The entries that follow include a run beginning at the line with "ATOM 107 C CA" and ending at the line with "ATOM 110 O O"; restate that run word for word and leave the rest out.

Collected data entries
************

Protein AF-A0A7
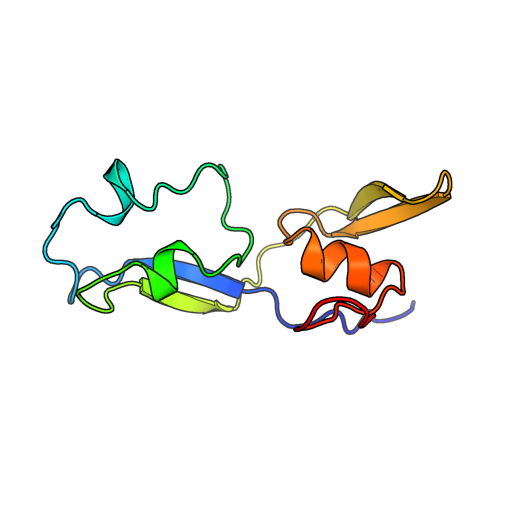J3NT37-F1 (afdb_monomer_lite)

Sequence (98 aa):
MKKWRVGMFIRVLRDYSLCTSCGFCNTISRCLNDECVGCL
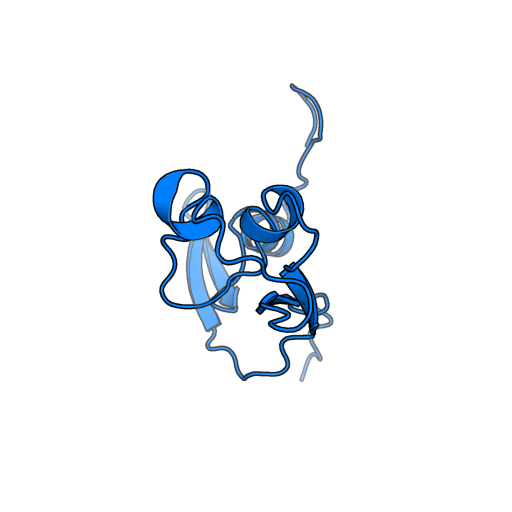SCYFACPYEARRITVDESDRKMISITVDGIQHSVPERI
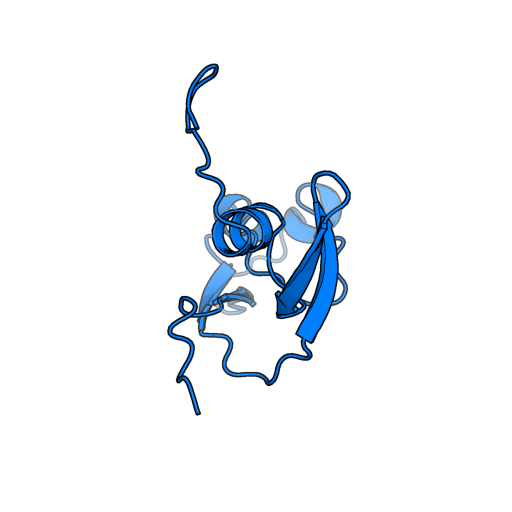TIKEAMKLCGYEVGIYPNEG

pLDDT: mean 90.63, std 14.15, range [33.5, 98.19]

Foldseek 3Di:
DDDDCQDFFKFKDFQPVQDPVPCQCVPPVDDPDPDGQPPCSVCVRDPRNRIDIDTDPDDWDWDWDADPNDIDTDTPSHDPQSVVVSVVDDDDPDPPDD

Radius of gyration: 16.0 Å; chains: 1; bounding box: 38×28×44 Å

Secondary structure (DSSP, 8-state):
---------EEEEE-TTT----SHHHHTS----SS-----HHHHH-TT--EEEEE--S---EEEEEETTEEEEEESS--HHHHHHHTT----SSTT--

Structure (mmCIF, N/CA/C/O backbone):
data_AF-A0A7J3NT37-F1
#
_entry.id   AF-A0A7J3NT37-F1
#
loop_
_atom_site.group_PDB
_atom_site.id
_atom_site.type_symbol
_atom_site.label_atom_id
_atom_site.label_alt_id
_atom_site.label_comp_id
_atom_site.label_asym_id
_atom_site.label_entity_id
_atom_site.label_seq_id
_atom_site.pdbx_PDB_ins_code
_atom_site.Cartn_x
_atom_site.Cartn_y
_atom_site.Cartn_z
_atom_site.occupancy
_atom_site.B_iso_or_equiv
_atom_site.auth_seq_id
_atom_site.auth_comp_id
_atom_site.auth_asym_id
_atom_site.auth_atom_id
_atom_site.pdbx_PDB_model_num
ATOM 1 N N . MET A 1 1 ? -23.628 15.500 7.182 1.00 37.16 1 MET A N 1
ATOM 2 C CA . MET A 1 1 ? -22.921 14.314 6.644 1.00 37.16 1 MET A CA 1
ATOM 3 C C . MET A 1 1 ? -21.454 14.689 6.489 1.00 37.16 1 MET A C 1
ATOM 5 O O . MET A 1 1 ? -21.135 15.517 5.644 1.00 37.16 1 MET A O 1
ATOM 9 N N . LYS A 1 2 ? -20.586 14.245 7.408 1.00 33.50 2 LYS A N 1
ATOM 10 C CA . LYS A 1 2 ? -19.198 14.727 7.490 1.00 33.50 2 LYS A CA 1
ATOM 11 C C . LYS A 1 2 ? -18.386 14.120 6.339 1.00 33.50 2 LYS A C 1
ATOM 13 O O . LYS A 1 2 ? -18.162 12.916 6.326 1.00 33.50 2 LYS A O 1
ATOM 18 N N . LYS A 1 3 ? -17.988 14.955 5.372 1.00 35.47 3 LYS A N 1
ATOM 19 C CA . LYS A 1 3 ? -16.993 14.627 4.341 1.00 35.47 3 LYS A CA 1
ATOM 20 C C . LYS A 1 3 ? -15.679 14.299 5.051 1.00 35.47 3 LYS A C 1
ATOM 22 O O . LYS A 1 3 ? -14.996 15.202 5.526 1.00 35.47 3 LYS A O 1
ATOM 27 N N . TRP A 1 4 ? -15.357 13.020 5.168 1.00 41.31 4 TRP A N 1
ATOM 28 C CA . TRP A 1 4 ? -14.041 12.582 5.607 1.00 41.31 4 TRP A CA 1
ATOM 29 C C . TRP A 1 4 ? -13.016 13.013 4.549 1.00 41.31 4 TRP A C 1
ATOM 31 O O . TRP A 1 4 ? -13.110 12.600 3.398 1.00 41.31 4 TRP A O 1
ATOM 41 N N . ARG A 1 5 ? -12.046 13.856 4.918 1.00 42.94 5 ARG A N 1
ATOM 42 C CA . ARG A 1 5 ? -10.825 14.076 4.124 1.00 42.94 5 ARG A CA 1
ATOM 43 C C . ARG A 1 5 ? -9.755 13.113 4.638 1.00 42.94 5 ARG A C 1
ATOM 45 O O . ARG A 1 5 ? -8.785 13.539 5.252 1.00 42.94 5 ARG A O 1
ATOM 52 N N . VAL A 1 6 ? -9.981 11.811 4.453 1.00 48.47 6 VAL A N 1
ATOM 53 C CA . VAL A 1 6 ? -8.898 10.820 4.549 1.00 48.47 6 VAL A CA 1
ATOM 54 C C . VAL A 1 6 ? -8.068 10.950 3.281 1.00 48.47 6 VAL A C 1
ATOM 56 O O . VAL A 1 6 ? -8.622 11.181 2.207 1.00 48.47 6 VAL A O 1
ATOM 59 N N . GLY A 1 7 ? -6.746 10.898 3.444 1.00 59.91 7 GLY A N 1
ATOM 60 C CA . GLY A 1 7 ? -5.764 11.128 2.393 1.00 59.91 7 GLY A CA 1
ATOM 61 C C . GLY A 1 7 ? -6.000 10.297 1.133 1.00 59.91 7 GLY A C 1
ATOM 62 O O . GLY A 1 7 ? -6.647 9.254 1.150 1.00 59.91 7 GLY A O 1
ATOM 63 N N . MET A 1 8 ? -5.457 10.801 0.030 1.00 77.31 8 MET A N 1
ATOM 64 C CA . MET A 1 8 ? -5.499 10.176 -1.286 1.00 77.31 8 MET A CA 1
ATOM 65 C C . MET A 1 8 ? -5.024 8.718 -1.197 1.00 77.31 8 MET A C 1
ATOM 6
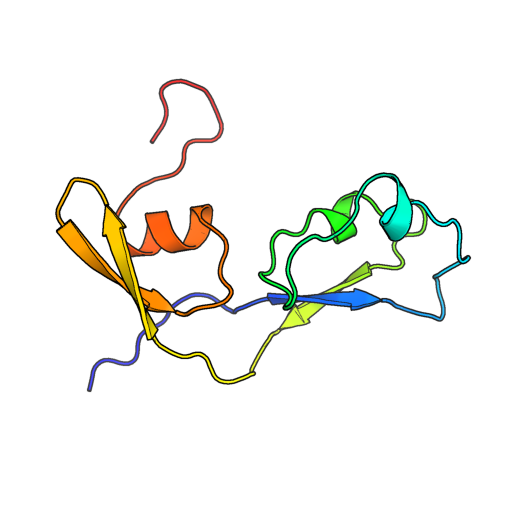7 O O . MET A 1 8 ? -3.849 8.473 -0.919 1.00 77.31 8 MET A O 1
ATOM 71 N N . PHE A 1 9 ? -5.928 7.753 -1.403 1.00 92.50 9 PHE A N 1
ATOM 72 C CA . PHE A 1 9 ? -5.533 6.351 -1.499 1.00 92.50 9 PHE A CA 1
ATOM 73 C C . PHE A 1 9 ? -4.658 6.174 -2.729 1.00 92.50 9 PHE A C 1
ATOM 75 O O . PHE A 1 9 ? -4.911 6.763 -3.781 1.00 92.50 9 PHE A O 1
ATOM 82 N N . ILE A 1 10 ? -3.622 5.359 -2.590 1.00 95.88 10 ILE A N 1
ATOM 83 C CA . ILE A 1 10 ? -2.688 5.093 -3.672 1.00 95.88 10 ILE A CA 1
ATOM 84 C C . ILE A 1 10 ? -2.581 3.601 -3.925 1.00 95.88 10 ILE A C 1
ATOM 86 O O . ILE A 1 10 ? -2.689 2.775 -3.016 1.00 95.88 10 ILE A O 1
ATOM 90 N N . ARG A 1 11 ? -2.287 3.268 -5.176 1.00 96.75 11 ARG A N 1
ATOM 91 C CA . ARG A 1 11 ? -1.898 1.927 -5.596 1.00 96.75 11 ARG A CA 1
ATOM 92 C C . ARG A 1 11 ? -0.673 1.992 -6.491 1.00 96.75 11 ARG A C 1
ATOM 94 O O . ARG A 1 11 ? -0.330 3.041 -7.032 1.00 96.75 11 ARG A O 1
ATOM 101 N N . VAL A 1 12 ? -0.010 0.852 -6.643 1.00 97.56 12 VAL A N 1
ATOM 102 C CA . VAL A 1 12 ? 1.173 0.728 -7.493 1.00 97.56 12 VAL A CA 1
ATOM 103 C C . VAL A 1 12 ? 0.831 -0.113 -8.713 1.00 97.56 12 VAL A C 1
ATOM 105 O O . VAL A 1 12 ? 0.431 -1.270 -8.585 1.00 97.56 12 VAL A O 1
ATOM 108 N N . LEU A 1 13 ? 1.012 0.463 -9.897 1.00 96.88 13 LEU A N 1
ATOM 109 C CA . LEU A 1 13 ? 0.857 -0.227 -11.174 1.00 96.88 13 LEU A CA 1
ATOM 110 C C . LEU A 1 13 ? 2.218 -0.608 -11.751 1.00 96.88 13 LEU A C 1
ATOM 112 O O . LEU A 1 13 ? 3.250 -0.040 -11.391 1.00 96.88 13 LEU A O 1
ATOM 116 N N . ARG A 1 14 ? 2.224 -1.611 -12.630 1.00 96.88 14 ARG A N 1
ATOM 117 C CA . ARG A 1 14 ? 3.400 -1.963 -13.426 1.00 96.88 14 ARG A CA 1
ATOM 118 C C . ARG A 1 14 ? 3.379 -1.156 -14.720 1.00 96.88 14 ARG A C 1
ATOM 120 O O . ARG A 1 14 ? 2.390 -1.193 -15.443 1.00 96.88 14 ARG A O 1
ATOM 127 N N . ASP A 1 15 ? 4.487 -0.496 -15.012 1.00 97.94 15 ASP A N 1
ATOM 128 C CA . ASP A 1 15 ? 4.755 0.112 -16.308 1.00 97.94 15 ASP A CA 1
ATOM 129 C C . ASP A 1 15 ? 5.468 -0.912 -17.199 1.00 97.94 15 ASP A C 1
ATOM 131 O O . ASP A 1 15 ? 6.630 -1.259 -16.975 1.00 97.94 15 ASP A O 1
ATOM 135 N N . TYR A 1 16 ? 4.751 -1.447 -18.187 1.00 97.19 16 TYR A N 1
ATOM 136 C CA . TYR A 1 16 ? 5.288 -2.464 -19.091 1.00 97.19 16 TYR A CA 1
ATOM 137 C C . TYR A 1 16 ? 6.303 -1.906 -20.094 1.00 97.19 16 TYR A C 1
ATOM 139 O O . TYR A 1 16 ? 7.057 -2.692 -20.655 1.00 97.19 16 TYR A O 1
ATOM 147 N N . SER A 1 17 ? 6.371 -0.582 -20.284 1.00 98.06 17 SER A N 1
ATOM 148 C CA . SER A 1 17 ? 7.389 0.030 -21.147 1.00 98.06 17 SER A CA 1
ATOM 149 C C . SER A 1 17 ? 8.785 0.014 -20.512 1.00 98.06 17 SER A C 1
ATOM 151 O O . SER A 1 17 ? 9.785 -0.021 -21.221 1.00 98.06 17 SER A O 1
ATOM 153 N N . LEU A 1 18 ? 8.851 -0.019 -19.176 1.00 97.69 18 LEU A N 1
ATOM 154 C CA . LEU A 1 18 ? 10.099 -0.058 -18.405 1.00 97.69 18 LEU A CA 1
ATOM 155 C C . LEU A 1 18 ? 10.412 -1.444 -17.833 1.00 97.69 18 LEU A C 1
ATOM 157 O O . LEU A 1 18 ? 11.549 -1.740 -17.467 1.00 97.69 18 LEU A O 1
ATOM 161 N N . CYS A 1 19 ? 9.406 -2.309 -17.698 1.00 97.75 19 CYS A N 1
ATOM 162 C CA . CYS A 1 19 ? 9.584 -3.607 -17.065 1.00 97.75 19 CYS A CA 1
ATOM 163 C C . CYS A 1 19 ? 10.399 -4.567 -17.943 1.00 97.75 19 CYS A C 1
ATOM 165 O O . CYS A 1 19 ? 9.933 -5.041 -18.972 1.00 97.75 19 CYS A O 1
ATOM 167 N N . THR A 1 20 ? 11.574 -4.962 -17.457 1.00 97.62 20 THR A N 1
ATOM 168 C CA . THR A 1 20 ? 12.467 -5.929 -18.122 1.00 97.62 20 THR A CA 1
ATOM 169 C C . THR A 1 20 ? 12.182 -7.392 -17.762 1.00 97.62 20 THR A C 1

************

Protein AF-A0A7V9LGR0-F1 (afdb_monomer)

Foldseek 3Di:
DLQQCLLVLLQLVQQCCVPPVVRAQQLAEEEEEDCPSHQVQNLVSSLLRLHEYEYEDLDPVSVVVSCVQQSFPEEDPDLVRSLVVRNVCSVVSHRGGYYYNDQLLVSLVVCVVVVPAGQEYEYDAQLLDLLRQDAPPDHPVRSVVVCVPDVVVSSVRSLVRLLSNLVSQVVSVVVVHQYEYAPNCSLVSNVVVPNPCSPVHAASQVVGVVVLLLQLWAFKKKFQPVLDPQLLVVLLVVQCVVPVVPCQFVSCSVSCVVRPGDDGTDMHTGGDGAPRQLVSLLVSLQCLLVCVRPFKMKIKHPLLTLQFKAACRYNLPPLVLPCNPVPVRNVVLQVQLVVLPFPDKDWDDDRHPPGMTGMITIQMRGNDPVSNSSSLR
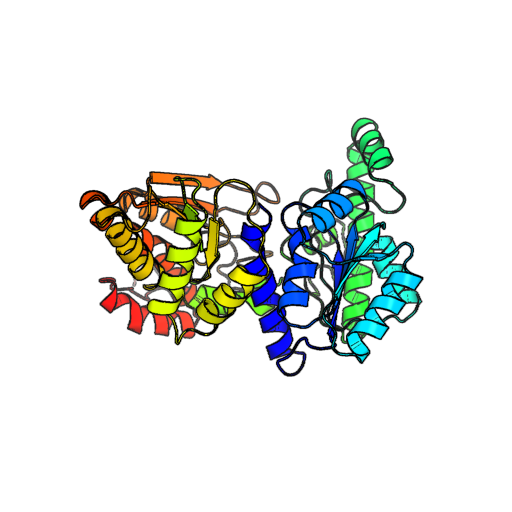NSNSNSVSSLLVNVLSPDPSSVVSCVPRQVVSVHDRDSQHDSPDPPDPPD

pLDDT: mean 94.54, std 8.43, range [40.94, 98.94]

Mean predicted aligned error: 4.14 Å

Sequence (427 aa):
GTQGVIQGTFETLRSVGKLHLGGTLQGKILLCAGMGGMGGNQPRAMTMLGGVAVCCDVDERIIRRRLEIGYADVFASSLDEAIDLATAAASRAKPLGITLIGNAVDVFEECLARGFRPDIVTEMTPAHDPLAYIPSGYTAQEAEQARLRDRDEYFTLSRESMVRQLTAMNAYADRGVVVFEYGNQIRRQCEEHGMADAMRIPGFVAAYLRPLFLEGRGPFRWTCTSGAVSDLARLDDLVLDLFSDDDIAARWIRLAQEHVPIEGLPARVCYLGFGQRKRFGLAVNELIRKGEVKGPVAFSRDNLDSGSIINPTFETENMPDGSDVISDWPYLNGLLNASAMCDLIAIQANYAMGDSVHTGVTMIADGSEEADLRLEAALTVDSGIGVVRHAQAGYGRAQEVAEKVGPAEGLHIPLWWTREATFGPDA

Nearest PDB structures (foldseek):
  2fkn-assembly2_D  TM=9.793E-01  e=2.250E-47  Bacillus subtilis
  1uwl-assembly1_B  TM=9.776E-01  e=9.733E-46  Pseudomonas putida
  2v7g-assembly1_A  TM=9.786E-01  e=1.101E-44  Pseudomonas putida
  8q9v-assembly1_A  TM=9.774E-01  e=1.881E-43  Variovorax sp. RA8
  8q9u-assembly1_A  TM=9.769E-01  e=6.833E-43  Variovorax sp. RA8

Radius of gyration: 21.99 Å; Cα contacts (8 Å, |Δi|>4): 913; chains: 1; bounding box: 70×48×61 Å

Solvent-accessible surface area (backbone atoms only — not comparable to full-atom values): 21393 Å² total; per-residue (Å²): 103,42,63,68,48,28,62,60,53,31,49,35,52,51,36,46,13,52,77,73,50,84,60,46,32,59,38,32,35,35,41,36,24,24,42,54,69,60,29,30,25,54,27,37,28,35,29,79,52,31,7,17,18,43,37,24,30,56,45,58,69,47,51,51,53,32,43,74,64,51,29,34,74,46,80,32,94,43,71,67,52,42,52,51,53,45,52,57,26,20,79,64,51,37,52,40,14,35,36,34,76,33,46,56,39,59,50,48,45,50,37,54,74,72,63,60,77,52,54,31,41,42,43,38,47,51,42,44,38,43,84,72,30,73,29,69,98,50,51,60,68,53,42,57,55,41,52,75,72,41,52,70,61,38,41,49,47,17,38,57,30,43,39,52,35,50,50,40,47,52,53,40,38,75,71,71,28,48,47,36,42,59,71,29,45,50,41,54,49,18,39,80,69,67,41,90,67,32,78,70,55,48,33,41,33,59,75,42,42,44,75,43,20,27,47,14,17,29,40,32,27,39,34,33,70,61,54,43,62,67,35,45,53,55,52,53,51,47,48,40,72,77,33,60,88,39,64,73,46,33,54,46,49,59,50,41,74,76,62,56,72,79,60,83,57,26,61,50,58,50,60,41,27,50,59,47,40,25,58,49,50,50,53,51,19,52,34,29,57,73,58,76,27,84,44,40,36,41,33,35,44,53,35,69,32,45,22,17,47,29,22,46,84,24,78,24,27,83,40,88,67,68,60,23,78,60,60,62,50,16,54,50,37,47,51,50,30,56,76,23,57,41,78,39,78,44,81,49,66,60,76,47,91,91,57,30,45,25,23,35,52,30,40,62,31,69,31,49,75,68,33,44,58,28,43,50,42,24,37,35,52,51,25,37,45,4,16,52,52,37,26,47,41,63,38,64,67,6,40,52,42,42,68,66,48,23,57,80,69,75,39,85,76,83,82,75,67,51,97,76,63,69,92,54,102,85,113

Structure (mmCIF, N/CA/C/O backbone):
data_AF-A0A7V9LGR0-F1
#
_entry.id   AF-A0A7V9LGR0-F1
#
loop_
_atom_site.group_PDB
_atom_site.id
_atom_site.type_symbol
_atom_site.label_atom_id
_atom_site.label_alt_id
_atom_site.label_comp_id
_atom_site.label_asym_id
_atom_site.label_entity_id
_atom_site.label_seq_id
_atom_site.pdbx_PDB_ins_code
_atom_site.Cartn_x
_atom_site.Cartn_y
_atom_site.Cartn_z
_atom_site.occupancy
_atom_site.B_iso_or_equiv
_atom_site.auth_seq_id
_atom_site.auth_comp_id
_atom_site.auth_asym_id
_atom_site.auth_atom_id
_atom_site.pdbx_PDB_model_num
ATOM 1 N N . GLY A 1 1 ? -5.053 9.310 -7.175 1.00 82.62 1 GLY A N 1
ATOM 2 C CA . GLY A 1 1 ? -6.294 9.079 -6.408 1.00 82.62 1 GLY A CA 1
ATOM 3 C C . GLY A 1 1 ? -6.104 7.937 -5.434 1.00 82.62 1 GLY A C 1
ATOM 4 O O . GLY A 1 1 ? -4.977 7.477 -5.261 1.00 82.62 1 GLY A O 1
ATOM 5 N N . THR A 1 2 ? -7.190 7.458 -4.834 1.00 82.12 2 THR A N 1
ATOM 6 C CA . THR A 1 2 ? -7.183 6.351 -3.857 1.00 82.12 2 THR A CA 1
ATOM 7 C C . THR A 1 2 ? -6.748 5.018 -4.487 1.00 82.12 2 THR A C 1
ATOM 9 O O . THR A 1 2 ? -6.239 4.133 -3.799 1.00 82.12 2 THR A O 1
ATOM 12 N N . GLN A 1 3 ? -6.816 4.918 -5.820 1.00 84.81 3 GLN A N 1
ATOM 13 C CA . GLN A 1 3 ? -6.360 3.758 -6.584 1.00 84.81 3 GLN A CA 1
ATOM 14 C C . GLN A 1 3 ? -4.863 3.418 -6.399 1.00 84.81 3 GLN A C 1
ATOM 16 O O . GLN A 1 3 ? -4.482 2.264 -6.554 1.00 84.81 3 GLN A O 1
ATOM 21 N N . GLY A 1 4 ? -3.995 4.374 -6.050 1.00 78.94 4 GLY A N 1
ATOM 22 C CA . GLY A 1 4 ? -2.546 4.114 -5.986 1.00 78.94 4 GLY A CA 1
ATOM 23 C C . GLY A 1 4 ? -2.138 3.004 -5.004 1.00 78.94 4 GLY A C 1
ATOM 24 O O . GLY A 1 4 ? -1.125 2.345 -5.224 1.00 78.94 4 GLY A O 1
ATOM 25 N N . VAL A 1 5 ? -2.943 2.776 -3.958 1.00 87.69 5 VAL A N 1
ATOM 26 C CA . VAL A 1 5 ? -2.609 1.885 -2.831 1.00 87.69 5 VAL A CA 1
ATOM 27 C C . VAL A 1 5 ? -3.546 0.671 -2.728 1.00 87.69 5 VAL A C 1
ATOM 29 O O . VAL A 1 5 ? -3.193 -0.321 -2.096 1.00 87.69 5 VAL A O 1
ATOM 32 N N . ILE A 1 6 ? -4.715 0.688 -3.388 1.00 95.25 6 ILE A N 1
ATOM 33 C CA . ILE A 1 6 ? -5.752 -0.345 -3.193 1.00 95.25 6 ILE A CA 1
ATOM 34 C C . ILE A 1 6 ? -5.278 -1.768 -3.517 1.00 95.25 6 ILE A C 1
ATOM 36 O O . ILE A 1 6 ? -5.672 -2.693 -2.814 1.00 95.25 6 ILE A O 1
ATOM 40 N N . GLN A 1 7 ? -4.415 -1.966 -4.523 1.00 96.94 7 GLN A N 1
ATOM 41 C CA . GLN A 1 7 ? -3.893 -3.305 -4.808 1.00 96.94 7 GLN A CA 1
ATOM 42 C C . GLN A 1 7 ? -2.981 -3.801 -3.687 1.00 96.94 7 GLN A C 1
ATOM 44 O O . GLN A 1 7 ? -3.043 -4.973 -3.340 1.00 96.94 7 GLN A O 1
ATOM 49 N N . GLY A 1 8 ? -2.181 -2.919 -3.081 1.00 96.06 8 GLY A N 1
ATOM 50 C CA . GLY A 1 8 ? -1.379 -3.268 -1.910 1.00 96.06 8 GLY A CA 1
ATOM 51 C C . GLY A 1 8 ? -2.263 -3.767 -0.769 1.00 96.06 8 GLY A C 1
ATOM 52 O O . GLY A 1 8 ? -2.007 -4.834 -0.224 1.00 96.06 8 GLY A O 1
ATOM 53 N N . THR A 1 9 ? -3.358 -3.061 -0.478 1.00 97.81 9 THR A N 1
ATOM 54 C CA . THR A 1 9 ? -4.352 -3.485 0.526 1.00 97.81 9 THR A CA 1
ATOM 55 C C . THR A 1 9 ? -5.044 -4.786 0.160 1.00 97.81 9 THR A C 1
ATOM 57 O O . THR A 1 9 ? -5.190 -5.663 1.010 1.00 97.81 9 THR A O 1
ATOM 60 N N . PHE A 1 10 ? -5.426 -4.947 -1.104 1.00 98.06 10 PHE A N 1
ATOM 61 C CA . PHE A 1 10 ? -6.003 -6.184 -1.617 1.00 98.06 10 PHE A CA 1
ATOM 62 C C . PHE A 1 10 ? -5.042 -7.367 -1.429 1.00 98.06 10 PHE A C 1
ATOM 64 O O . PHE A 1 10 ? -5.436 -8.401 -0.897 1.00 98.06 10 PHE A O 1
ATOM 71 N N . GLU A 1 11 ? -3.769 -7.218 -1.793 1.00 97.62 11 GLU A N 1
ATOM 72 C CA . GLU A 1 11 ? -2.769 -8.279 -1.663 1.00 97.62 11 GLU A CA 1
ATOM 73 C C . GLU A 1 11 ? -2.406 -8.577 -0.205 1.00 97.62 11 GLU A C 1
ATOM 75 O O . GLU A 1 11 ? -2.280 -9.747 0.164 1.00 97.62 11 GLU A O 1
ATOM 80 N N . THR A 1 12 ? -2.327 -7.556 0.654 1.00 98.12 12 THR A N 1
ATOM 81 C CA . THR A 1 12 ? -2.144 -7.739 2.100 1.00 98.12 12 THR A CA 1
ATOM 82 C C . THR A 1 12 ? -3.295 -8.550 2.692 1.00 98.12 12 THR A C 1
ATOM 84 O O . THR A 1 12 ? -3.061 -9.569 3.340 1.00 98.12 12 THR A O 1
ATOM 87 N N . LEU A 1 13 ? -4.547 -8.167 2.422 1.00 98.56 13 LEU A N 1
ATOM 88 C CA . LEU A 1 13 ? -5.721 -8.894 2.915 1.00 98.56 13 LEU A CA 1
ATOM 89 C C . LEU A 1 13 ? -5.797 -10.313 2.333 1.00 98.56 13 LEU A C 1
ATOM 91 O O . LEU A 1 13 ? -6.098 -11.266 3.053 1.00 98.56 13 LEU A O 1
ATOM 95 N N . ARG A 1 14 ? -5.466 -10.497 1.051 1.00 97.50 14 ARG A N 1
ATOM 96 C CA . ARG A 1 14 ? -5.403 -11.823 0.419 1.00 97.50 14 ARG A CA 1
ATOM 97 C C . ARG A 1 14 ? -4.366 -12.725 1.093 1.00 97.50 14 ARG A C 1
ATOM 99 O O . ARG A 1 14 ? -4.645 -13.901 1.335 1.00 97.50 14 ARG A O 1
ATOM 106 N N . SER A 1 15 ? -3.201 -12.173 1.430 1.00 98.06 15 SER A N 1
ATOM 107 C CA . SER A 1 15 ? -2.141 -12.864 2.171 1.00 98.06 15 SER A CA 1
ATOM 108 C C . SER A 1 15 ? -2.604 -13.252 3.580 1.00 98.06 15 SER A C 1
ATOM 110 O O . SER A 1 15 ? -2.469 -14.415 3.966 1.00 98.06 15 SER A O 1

************

REPLY
ATOM 107 C CA . SER A 1 15 ? -2.141 -12.864 2.171 1.00 98.06 15 SER A CA 1
ATOM 108 C C . SER A 1 15 ? -2.604 -13.252 3.580 1.00 98.06 15 SER A C 1
ATOM 110 O O . SER A 1 15 ? -2.469 -14.415 3.966 1.00 98.06 15 SER A O 1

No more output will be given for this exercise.